Para Refletirmos ...
ESCREVER É TRISTE
Escrever é triste. Impede a
conjugação de tantos outros verbos. Os dedos sobre o teclado, as letras se
reunindo com maior ou menor velocidade, mas com igual indiferença pelo que vão
dizendo, enquanto lá fora a vida estoura não só em bombas como também em dádivas
de toda natureza, inclusive a simples claridade da hora, vedada a você, que
está de olho na maquininha. O mundo deixa de ser realidade quente para se
reduzir a marginalia, purê de palavras, reflexos no espelho (infiel) do
dicionário. O que você perde em viver, escrevinhando sobre a vida. Não apenas o
sol, mas tudo que ele ilumina. Tudo que se faz em você, porque com você não é possível
contar. Você esperando que os outros vivam, para depois comentá-los com a maior
cara-de-pau (“com isenção de largo espectro”, como diria a bula, se seus
escritos fossem produtos medicinais). Selecionando os retalhos de vida dos
outros, para objeto de sua divagação descompromissada. Sereno. Superior. Divino.
Sim, como se fosse deus, rei proprietário do universo, que escolhe para o seu
jantar de noticias um terremoto, uma revolução, um adultério grego – as vezes
nem isso, porque no painel imenso você escolhe só um besouro em campanha para
verrumar a madeira. Sim, senhor, que importância a sua: sentado ai, camisa
aberta, sandálias, ar condicionado, cafezinho, dando sua opinião sobre a
angustia, a revolta, o ridículo, a maluquice dos homens. Esquecido de que é um
deles. Ah, você participa com palavras? Sua escrita – por hipótese – transforma
a cara das coisas, há capítulos da História devidos à sua maneira de ajuntar
substantivos, adjetivos, verbos? Mas foram os outros crédulos, sugestionáveis,
que fizeram o acontecimento. Isso de escrever <<O Capital>> é uma coisa, derrubar as estruturas, na raça,
é outra. E nem sequer você escreveu <<O Capital>>. Não é todos
os dias que se mete uma idéia na cabeça do próximo, por via gramatical. E a
regra situa no mesmo saco escrever e abster-se. Vazio, antes e depois da
operação.
Claro, você aprovou as valentes
ações dos outros, sem se dar ao incomodo de praticá-las. Desaprovou as ações
nefandas, e dispensou-se de corrigir-lhes os efeitos assim é fácil manter a consciência
limpa. Eu queria ver sua consciência faiscando de limpeza é na ação, que
costuma sujar os dedos e mais alguma coisa. Ao passo que, em sua protegida
pessoa, eles apenas se tisnam quando é hora de mudar a fita no carretel.

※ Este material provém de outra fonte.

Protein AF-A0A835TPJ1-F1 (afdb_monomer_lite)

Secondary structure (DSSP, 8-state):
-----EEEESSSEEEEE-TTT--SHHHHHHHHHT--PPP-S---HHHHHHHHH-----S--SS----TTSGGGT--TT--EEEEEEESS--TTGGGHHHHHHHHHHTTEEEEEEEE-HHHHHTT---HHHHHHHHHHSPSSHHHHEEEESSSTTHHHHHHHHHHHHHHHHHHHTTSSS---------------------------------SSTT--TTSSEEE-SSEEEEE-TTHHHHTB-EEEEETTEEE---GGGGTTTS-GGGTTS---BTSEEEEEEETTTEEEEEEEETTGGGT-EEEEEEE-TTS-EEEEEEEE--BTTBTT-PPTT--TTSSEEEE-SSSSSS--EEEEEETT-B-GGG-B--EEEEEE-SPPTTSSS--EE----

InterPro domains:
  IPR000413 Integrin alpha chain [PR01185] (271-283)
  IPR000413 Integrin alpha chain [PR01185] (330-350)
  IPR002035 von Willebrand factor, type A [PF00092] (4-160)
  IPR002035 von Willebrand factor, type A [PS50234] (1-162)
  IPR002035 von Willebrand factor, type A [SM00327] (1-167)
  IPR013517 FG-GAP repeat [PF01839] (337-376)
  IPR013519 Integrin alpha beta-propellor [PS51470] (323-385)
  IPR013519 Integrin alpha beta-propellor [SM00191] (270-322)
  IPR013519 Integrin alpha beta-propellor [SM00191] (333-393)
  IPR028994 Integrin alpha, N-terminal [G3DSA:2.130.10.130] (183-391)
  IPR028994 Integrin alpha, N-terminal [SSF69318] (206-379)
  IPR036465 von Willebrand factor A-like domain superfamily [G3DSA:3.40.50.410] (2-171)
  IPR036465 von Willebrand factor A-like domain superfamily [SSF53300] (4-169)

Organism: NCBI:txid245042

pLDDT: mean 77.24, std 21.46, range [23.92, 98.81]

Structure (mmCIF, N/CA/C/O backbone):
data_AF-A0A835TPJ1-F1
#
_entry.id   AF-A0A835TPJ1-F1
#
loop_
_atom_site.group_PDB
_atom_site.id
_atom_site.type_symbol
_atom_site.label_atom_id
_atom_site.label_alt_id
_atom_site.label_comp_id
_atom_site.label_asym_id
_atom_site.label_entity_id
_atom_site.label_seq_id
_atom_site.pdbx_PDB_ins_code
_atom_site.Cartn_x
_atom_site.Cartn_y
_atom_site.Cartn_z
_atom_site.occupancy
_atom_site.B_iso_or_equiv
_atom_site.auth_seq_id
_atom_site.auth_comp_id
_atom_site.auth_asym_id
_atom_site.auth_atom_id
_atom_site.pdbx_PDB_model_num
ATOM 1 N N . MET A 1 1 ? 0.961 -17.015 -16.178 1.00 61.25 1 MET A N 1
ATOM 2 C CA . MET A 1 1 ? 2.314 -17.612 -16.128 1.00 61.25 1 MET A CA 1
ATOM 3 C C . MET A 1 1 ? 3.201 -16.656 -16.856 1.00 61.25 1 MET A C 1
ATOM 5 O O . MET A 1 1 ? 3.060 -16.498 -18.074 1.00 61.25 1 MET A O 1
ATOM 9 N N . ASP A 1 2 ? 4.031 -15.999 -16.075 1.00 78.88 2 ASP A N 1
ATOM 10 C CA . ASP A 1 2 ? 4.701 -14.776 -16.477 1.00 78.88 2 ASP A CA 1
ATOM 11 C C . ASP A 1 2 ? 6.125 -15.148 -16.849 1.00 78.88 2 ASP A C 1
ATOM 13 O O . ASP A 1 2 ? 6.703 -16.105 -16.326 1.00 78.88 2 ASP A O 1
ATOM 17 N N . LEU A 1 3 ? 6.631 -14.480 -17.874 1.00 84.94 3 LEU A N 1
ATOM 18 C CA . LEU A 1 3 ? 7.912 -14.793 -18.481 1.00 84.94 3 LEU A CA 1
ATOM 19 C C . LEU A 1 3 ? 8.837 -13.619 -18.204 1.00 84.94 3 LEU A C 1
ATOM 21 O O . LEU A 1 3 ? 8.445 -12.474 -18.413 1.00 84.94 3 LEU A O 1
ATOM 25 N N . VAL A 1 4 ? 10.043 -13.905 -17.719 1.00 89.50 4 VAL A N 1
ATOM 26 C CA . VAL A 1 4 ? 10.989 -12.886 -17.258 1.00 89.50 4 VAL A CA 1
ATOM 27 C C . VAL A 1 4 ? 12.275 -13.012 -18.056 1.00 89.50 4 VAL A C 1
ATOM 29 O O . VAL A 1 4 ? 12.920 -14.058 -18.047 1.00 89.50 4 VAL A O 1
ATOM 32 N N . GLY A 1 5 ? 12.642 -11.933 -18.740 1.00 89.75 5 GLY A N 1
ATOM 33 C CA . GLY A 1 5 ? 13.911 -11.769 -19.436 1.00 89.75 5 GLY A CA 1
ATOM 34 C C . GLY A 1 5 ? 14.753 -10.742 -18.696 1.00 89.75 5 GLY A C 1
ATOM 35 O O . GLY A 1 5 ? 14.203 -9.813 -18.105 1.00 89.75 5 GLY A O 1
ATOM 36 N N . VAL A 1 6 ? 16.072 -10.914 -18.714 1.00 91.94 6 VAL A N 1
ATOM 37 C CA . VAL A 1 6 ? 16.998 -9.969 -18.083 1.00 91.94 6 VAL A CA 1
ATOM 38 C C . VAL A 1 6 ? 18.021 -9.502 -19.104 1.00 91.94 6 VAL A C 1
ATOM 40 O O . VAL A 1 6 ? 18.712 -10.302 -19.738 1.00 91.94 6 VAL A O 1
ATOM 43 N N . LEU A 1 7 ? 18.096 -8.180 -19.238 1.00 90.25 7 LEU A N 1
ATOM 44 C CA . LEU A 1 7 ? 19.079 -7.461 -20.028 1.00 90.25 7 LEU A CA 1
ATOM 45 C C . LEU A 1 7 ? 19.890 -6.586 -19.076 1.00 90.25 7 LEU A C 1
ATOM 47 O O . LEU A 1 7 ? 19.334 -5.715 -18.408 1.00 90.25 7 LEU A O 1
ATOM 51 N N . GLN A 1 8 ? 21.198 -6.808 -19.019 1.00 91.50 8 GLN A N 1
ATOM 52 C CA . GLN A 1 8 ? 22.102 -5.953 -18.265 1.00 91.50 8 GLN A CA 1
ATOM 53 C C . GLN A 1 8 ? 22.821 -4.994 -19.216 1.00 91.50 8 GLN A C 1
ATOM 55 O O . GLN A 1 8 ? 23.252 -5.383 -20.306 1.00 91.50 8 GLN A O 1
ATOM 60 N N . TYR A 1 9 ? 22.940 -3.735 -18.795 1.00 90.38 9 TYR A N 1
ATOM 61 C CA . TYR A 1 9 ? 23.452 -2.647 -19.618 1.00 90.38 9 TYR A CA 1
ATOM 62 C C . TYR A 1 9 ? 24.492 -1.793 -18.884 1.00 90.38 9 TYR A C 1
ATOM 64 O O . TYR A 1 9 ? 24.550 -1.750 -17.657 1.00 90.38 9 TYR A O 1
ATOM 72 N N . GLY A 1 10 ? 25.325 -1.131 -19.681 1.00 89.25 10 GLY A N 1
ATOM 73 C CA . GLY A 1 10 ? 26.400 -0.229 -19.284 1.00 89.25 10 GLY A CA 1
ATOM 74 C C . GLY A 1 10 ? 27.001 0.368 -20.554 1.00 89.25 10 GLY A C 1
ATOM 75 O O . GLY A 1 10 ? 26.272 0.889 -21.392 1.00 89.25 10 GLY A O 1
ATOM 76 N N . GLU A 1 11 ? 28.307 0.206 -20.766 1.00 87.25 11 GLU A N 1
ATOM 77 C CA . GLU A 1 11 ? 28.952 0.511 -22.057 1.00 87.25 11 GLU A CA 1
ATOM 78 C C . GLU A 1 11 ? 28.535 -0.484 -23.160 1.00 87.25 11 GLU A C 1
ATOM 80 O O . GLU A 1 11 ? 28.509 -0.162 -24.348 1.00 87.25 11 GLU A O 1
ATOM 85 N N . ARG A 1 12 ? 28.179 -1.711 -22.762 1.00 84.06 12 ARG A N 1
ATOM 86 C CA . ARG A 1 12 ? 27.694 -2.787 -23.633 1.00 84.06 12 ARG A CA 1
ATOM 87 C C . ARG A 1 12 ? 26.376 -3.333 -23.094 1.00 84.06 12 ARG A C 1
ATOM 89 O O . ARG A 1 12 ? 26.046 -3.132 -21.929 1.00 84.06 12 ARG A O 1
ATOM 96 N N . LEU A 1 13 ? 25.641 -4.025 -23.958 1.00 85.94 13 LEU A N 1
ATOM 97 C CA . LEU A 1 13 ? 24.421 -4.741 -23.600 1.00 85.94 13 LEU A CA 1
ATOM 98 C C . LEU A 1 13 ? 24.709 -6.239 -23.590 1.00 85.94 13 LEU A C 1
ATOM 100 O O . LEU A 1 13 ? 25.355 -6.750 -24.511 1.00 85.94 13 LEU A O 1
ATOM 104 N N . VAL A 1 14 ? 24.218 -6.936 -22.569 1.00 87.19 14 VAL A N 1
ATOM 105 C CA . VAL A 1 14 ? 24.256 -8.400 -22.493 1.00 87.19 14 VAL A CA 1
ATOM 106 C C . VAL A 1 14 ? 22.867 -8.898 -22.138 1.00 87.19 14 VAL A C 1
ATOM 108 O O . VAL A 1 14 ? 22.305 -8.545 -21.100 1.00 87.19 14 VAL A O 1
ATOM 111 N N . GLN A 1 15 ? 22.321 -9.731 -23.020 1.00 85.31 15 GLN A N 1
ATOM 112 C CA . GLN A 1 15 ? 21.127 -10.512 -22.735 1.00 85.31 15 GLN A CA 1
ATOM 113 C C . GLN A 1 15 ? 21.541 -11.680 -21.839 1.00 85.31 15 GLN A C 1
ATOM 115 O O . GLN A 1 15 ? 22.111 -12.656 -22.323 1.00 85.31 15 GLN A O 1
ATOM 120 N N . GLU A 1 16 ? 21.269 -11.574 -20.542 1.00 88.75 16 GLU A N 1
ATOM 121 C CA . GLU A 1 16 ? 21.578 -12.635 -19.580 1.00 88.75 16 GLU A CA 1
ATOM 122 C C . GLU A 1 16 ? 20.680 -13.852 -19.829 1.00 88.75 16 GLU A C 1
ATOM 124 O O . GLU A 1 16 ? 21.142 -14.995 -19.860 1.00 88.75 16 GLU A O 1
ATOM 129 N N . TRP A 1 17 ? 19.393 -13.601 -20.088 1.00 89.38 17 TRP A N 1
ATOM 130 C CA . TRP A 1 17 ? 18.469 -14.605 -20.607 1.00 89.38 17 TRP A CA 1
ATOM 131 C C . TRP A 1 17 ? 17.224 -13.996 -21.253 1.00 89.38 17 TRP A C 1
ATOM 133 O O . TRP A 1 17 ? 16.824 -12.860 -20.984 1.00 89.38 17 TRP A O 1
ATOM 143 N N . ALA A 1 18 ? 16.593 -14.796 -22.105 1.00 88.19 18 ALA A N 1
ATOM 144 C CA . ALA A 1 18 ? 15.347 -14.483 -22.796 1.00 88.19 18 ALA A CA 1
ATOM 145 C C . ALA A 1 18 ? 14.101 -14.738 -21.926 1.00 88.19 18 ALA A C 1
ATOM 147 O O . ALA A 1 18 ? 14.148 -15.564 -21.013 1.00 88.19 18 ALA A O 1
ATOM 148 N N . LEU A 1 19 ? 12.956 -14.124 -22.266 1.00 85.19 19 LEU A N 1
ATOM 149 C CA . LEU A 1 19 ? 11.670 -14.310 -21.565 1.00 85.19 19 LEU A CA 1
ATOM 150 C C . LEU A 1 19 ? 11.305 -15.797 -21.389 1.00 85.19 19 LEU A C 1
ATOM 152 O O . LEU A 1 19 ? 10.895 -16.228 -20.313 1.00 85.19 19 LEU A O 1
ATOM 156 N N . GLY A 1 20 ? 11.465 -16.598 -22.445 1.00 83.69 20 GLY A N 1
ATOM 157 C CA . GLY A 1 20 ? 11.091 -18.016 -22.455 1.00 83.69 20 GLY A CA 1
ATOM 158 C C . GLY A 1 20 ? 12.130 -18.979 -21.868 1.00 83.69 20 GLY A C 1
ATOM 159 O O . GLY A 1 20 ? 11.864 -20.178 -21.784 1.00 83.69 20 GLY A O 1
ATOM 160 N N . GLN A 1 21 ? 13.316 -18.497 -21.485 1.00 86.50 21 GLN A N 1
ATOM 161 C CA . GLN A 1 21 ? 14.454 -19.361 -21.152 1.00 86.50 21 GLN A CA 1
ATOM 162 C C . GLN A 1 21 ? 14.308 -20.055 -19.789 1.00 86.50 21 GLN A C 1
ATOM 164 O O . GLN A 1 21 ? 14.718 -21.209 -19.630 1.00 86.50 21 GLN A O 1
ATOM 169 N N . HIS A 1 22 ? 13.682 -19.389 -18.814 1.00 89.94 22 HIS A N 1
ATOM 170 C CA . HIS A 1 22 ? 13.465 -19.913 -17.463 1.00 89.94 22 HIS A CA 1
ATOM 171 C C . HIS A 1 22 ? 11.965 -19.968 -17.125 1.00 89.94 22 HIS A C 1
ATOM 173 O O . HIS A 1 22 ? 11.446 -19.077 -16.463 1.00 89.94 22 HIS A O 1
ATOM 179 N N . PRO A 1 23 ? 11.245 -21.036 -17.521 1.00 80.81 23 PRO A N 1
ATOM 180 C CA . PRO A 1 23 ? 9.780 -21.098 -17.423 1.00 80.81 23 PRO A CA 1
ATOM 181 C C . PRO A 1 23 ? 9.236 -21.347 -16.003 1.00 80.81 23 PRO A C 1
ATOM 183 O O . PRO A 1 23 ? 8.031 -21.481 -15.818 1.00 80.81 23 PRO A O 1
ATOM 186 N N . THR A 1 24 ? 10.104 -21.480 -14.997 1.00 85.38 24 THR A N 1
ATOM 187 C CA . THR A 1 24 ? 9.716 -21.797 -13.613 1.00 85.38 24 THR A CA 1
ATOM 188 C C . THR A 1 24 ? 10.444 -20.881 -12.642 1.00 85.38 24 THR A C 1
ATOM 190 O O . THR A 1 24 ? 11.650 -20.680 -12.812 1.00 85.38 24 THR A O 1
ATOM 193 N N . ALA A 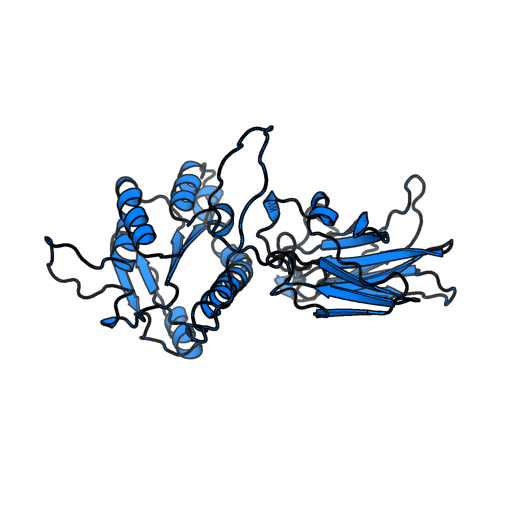1 25 ? 9.766 -20.457 -11.572 1.00 82.44 25 ALA A N 1
ATOM 194 C CA . ALA A 1 25 ? 10.338 -19.598 -10.532 1.00 82.44 25 ALA A CA 1
ATOM 195 C C . ALA A 1 25 ? 11.659 -20.144 -9.961 1.00 82.44 25 ALA A C 1
ATOM 197 O O . ALA A 1 25 ? 12.623 -19.398 -9.835 1.00 82.44 25 ALA A O 1
ATOM 198 N N . GLN A 1 26 ? 11.748 -21.454 -9.697 1.00 87.12 26 GLN A N 1
ATOM 199 C CA . GLN A 1 26 ? 12.971 -22.072 -9.173 1.00 87.12 26 GLN A CA 1
ATOM 200 C C . GLN A 1 26 ? 14.179 -21.864 -10.103 1.00 87.12 26 GLN A C 1
ATOM 202 O O . GLN A 1 26 ? 15.224 -21.399 -9.657 1.00 87.12 26 GLN A O 1
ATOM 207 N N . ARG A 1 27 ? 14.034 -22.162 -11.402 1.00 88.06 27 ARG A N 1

E então vem o tédio. De Senhor
dos Assuntos, passar a espectador enfastiado do espetáculo. Tantos fatos
simultâneos e entrechocantes, o absurdo promovido a regra de jogo, excesso de
vibração, dificuldade em abranger a cena com o simples pai de olhos e uma
fatigada atenção. Tudo se repete na linha do imprevisto, pois ao imprevisto
sucede outro, num mecanismo de monotonia...explosiva. Na hora ingrata de
escrever, como optar entre as variedades de insólito? E quer dizer, que não
seja invalidado pelo acontecimento de logo mais, ou de agora mesmo? Que sentir
ou ruminar, se não nos concedem tempo para isto entre dois acontecimentos que
desabam como meteoritos sobre a mesa? Nem sequer você pode lamentar-se pela
incomodidade profissional. Não é redator de boletim político, não é
comentarista internacional, colunista especializado, não precisa esgotar os
temas, ver mais longe do que o comum, manter-se afiado como a boa peixeira
pernambucana. Você é o marginal ameno, sem responsabilidade na instrução ou
orientação do público, não há razão para aborrecer-se com os fatos e a leve
obrigação de confeitá-los ou temperá-los à sua maneira. Que é isso, rapaz. Entretanto,
aí está você, cosmurro e indisposto para a tarefa de encher o papel de
sinaizinhos pretos. Concluiu que não há assunto, quer dizer: que não há para
você, porque ao assunto deve corresponder certo numero de sinaizinhos, e você não
sabe ir, além disso, não corta de verdade a barriga da vida, não revolve os
intestinos da vida, fica em sua cadeira, assuntanto, assuntando...
Carlos Drummond de Andrade, in “
O Poder Ultrajovem”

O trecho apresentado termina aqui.